=== Begin Enclosure ===
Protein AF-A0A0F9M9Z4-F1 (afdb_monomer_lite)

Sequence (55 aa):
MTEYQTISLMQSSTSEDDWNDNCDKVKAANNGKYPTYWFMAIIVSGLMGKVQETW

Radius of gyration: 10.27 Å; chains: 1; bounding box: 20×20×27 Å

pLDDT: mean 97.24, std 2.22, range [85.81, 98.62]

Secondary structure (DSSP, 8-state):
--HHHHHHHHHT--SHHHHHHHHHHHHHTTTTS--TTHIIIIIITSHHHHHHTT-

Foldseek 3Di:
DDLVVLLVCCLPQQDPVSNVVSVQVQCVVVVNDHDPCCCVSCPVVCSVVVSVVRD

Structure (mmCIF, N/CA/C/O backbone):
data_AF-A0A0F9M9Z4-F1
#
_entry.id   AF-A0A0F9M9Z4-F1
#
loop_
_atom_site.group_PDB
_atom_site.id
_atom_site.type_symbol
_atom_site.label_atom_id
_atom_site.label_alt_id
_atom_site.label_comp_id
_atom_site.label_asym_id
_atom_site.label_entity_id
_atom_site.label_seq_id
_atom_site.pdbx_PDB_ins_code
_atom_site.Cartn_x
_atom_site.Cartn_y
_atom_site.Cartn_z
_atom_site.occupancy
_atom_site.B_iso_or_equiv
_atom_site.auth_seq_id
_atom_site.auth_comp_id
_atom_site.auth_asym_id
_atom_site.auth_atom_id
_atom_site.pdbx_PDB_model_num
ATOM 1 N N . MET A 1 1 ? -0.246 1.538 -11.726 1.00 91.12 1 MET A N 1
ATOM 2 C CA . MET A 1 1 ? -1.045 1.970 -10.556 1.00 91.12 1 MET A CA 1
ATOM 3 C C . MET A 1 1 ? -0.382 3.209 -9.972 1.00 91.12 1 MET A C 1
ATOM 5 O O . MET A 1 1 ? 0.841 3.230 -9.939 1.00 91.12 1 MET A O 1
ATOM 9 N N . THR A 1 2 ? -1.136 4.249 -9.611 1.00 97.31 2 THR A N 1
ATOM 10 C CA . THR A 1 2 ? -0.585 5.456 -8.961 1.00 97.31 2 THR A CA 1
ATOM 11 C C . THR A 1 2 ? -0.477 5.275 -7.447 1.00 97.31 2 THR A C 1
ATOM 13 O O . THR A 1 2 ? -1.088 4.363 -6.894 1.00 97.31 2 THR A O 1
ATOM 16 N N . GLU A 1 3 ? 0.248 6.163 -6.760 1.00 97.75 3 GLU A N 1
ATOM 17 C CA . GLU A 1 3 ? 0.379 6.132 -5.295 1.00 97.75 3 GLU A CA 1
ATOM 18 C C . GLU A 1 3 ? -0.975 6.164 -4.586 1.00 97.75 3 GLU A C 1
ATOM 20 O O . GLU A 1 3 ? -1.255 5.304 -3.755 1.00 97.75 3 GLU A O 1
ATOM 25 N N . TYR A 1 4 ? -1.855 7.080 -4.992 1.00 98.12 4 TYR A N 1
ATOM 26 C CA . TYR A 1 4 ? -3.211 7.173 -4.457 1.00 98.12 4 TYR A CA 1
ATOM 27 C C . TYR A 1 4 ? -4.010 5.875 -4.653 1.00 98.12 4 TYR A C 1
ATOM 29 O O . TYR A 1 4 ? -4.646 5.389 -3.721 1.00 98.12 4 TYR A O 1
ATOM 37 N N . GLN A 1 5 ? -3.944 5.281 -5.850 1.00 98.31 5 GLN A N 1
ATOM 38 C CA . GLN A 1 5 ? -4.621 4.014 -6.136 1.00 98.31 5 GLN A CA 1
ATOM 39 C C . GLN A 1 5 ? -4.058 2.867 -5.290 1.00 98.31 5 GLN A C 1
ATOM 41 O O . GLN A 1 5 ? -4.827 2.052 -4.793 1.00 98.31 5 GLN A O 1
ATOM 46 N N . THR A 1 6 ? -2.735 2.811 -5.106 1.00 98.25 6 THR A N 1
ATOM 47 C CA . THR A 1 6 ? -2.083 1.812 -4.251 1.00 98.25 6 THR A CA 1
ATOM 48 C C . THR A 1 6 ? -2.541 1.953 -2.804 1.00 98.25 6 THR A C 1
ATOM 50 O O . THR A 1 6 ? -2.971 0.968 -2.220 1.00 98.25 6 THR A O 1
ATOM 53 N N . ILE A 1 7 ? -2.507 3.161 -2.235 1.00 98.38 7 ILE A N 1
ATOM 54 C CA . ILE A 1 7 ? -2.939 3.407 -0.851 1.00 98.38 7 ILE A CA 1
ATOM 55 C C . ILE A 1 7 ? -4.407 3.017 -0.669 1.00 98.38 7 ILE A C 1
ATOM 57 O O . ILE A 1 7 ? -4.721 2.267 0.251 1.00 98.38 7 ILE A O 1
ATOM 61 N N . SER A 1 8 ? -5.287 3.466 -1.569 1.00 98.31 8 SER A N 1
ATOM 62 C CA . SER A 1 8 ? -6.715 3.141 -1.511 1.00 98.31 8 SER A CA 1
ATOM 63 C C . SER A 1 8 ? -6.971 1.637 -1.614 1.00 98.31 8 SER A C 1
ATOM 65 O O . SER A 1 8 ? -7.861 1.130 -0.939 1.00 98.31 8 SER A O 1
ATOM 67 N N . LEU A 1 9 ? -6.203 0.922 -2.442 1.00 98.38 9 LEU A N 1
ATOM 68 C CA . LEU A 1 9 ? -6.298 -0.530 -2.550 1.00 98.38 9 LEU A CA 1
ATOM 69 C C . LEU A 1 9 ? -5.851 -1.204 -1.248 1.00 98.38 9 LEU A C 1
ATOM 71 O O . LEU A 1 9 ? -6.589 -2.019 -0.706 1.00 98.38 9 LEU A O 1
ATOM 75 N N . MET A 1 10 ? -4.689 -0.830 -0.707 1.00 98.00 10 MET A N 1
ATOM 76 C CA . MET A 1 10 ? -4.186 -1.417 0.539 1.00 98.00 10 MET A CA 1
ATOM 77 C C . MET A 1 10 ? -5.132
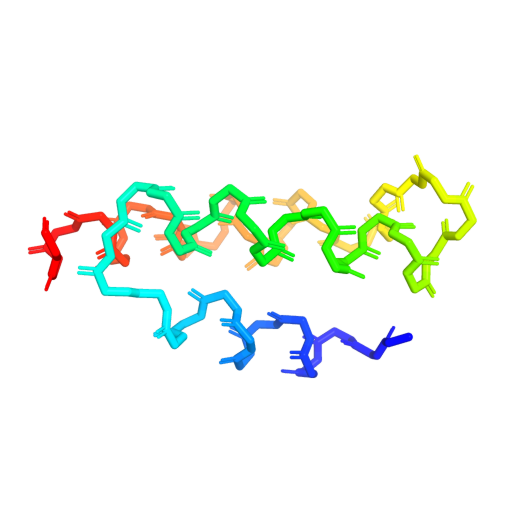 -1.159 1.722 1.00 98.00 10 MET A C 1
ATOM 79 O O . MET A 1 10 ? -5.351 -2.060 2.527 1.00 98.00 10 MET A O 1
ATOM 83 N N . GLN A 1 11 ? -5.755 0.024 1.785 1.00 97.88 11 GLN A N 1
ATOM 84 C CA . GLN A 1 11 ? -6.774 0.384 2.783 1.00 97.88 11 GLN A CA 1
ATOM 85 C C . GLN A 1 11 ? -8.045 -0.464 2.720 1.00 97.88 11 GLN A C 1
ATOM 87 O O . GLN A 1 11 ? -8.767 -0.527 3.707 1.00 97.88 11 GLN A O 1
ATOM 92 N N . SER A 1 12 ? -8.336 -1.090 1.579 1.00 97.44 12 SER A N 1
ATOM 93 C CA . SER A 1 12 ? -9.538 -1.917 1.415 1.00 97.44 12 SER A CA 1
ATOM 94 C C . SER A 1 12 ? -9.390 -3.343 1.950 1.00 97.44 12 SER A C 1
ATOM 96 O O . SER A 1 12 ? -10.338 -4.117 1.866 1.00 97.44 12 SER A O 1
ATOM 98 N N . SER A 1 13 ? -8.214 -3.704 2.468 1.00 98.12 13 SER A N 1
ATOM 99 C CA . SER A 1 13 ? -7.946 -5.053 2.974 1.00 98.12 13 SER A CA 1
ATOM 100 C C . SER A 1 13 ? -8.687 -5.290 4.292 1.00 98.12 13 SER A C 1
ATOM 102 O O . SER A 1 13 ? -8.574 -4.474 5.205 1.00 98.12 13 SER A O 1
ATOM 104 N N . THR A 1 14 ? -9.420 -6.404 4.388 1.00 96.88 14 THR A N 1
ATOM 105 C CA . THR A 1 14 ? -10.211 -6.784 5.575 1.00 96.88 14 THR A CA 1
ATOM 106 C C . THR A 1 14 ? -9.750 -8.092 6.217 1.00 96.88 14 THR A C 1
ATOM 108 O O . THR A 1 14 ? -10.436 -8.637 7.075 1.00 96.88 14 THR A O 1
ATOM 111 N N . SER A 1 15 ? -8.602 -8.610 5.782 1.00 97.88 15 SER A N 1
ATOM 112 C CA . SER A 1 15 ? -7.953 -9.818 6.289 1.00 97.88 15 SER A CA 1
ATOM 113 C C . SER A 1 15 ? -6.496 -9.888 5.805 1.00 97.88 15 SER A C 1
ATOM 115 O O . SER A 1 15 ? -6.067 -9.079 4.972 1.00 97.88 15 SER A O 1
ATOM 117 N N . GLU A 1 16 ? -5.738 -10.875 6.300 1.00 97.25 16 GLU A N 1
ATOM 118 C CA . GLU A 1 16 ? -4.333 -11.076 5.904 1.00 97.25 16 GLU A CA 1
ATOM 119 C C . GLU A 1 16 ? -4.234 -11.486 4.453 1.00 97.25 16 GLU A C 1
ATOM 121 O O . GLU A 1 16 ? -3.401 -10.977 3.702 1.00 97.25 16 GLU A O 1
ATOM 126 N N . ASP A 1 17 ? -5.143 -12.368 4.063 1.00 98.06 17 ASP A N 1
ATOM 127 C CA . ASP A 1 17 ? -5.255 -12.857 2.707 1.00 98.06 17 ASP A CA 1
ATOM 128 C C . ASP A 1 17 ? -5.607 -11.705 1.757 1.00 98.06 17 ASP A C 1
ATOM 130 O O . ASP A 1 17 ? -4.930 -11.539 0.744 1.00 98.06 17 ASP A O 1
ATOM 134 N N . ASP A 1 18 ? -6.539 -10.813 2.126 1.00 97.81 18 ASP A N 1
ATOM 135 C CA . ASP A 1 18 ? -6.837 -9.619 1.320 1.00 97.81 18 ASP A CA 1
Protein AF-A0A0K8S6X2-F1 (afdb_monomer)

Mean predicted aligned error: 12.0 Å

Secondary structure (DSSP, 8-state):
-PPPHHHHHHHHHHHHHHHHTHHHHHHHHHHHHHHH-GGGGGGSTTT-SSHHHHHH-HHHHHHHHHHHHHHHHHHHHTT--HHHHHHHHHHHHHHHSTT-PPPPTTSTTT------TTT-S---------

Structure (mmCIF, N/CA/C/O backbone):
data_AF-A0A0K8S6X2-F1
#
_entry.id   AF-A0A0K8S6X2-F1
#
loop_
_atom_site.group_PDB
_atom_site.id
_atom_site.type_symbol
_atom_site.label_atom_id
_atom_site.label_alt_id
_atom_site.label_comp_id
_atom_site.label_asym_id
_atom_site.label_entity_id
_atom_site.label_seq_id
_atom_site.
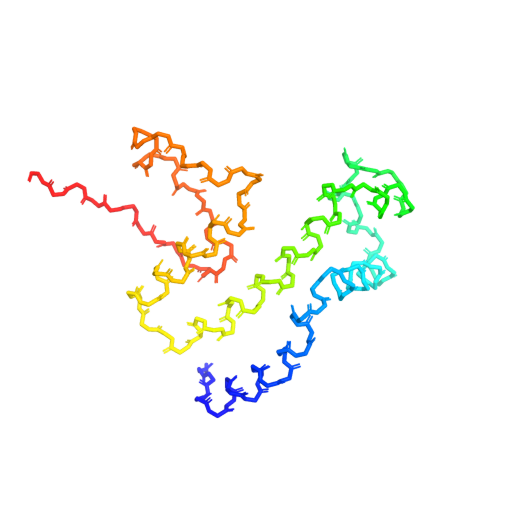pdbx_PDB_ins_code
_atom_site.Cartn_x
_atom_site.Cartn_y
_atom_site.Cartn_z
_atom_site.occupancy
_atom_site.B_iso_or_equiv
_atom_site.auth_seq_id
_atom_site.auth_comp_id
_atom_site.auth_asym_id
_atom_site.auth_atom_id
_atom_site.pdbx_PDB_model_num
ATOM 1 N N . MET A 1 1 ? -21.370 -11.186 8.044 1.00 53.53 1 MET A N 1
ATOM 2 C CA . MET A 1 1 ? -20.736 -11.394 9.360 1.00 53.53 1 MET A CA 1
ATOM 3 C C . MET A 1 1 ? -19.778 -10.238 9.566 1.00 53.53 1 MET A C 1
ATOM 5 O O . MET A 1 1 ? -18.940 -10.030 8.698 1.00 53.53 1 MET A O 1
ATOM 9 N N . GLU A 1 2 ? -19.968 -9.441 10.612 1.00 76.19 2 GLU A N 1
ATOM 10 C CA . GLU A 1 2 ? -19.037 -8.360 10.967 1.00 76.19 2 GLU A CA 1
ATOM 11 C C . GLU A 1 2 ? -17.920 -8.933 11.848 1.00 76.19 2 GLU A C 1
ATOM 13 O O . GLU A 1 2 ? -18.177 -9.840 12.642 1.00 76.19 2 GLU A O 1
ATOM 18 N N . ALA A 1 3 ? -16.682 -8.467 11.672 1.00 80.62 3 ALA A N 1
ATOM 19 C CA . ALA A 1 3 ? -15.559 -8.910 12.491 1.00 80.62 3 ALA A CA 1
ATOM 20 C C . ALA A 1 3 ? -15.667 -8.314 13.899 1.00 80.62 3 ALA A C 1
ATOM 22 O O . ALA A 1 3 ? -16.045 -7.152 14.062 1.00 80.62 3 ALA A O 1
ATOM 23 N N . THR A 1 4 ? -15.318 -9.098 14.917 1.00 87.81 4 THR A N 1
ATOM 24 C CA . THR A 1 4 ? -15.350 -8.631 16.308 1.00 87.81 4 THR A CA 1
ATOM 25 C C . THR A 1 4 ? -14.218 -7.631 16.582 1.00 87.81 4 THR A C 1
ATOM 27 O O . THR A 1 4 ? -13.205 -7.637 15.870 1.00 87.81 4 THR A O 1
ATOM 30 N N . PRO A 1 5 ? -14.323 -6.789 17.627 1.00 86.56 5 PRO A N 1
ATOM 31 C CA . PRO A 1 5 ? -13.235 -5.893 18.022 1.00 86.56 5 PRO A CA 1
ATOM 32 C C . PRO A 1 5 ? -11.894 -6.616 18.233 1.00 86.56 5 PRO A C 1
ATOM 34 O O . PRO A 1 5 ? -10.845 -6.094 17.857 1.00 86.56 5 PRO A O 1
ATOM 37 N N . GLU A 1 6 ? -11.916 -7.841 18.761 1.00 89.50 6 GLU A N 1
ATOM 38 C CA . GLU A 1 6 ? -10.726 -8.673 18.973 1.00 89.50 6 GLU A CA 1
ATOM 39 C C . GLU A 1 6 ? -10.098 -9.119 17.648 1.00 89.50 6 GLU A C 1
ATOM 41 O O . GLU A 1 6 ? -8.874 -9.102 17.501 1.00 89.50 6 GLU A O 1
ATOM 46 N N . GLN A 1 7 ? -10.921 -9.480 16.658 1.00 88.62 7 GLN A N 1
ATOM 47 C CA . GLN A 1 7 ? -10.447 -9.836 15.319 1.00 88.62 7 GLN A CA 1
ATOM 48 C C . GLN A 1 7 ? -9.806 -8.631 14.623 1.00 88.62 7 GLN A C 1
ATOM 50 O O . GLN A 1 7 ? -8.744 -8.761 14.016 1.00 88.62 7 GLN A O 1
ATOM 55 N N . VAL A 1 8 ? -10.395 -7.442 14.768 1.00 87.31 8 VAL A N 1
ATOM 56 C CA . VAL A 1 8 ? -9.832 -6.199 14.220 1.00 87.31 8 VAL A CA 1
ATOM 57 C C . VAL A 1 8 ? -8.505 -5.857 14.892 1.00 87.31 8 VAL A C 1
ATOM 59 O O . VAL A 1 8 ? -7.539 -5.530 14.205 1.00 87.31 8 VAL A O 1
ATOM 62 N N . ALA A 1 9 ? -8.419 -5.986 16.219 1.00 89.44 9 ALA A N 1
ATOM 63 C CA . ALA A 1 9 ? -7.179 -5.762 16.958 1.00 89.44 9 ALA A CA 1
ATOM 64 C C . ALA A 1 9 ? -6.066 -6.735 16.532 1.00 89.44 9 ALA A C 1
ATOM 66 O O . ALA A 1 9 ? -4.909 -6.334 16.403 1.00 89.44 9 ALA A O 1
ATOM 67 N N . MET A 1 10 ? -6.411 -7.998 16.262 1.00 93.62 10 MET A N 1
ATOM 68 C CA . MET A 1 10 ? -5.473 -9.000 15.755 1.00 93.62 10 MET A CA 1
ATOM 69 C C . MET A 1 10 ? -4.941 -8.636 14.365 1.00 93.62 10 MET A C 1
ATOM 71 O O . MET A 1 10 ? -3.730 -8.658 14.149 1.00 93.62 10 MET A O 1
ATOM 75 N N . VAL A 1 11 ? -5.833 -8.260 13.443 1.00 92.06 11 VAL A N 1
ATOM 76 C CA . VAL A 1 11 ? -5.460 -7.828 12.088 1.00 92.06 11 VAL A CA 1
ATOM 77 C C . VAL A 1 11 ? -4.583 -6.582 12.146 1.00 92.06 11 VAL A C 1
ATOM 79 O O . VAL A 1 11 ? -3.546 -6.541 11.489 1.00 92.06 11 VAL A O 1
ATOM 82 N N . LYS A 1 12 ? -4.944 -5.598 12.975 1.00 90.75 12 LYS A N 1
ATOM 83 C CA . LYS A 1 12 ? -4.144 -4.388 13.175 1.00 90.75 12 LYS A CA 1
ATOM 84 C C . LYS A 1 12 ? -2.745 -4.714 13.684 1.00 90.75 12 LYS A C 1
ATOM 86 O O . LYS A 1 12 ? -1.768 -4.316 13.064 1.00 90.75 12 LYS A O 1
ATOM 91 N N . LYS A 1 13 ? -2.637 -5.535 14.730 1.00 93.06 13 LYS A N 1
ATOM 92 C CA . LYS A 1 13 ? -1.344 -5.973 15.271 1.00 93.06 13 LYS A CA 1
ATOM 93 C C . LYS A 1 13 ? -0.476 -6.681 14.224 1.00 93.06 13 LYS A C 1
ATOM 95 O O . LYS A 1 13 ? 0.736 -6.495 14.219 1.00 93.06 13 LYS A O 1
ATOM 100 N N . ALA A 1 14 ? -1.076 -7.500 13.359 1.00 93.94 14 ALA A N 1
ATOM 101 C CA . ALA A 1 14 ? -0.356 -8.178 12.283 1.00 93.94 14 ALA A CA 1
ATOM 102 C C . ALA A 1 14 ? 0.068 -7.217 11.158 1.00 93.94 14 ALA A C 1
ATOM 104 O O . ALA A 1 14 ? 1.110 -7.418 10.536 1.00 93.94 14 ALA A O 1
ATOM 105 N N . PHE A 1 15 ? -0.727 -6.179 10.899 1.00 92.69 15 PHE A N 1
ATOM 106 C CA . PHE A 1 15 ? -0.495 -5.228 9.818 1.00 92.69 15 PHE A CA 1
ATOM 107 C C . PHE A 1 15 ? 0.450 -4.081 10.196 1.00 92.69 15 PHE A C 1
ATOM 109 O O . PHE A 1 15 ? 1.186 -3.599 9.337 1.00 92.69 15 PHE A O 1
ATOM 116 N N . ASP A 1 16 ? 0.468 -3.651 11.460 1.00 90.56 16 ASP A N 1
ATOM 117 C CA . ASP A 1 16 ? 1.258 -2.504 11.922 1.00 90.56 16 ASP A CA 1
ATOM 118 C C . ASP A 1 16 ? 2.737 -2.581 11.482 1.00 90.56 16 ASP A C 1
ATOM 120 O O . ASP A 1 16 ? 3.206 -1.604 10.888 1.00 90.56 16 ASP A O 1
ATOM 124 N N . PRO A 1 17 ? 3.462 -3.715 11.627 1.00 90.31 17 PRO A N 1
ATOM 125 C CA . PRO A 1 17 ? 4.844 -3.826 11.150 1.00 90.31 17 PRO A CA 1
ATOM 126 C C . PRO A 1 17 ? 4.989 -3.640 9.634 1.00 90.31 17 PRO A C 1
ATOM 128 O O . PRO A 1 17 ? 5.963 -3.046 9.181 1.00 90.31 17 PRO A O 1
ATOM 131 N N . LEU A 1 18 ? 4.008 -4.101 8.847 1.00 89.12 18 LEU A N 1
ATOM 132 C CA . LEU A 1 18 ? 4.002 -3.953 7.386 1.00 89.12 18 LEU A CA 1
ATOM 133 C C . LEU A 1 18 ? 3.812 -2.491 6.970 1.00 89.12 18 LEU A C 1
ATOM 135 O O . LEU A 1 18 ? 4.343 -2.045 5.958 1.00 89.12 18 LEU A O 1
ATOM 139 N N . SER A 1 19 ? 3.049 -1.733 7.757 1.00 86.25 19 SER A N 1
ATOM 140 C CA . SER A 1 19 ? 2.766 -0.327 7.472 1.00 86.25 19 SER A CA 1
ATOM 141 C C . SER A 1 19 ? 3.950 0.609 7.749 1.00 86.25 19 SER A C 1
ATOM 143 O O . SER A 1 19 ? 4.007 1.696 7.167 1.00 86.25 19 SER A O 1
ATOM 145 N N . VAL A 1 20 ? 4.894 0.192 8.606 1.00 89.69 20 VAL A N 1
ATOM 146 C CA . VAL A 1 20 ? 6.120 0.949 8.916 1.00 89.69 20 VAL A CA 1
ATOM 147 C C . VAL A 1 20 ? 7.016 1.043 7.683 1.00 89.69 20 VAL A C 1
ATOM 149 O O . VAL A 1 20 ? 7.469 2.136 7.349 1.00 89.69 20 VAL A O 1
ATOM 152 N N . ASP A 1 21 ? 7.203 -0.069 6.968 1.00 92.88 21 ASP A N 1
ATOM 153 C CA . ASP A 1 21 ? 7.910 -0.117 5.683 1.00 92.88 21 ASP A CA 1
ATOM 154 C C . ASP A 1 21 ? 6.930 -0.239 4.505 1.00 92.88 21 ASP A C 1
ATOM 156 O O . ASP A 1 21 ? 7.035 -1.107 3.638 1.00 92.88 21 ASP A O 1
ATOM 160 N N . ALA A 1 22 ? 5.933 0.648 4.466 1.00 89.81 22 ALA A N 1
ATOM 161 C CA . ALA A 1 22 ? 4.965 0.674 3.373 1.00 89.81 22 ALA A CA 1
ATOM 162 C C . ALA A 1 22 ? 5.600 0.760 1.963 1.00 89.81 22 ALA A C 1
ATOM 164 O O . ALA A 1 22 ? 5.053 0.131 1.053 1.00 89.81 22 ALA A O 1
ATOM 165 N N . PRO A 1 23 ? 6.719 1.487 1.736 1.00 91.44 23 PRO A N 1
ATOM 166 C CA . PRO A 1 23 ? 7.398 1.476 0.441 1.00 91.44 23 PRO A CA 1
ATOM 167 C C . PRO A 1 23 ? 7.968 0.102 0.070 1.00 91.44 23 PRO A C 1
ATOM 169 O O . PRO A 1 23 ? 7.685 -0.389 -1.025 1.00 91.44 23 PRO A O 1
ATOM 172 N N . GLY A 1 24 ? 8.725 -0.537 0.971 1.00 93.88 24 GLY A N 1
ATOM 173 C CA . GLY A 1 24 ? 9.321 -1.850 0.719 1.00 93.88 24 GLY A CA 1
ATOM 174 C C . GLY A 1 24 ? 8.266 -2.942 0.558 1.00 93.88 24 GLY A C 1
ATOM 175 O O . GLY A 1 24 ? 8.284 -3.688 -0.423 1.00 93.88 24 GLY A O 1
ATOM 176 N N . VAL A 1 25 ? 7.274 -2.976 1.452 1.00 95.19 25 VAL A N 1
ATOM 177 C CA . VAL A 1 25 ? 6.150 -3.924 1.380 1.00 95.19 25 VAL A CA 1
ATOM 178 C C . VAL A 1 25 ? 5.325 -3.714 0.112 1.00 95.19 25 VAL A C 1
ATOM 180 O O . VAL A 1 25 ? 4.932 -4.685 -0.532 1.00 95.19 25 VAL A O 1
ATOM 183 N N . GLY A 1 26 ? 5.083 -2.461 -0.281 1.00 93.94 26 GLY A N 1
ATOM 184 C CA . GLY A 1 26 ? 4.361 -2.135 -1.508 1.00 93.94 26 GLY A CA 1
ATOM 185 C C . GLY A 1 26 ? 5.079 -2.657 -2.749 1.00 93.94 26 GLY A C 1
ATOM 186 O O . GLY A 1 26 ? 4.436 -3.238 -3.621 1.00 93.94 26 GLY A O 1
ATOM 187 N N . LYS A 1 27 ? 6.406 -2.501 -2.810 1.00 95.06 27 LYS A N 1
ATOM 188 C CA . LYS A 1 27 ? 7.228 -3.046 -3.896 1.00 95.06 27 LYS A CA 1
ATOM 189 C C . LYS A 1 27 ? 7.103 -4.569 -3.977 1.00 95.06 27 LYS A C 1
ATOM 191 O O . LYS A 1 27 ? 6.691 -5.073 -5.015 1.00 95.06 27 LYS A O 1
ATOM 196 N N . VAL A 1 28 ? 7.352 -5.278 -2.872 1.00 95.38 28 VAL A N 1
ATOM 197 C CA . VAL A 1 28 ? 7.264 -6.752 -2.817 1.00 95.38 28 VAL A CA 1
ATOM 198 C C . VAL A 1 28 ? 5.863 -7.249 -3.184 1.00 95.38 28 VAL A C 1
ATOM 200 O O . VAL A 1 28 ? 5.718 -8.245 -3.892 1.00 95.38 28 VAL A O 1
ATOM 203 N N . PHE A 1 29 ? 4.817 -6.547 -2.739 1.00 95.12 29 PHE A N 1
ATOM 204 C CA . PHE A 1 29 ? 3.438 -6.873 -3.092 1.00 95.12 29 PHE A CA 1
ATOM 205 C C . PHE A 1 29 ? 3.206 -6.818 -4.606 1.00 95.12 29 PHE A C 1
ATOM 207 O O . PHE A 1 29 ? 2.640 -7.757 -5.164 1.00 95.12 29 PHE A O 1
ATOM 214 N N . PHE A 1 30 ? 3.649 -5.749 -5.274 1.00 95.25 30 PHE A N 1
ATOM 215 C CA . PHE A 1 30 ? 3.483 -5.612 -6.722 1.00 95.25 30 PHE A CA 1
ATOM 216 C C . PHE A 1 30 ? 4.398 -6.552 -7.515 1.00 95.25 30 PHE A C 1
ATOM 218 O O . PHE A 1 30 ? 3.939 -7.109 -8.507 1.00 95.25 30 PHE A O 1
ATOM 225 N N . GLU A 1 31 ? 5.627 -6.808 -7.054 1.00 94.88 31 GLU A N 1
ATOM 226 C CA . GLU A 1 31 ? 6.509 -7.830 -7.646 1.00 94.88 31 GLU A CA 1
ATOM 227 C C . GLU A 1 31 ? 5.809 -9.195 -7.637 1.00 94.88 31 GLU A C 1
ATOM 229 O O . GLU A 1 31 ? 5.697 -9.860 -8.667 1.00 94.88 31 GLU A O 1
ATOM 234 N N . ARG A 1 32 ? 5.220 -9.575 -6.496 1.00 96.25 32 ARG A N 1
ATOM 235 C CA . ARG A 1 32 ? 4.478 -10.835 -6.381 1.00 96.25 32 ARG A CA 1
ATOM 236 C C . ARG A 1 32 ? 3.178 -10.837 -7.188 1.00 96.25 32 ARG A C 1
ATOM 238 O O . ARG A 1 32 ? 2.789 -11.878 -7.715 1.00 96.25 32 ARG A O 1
=== End Enclosure ===
#### [WHAT THE EXERCISE ASKS]
Only the lines from the one containing "ATOM 218 O O" to the end of the records should be repeated, exactly as they appear.

#### [ANSWER BOX]
ATOM 218 O O . PHE A 1 30 ? 3.939 -7.109 -8.507 1.00 95.25 30 PHE A O 1
ATOM 225 N N . GLU A 1 31 ? 5.627 -6.808 -7.054 1.00 94.88 31 GLU A N 1
ATOM 226 C CA . GLU A 1 31 ? 6.509 -7.830 -7.646 1.00 94.88 31 GLU A CA 1
ATOM 227 C C . GLU A 1 31 ? 5.809 -9.195 -7.637 1.00 94.88 31 GLU A C 1
ATOM 229 O O . GLU A 1 31 ? 5.697 -9.860 -8.667 1.00 94.88 31 GLU A O 1
ATOM 234 N N . ARG A 1 32 ? 5.220 -9.575 -6.496 1.00 96.25 32 ARG A N 1
ATOM 235 C CA . ARG A 1 32 ? 4.478 -10.835 -6.381 1.00 96.25 32 ARG A CA 1
ATOM 236 C C . ARG A 1 32 ? 3.178 -10.837 -7.188 1.00 96.25 32 ARG A C 1
ATOM 238 O O . ARG A 1 32 ? 2.789 -11.878 -7.715 1.00 96.25 32 ARG A O 1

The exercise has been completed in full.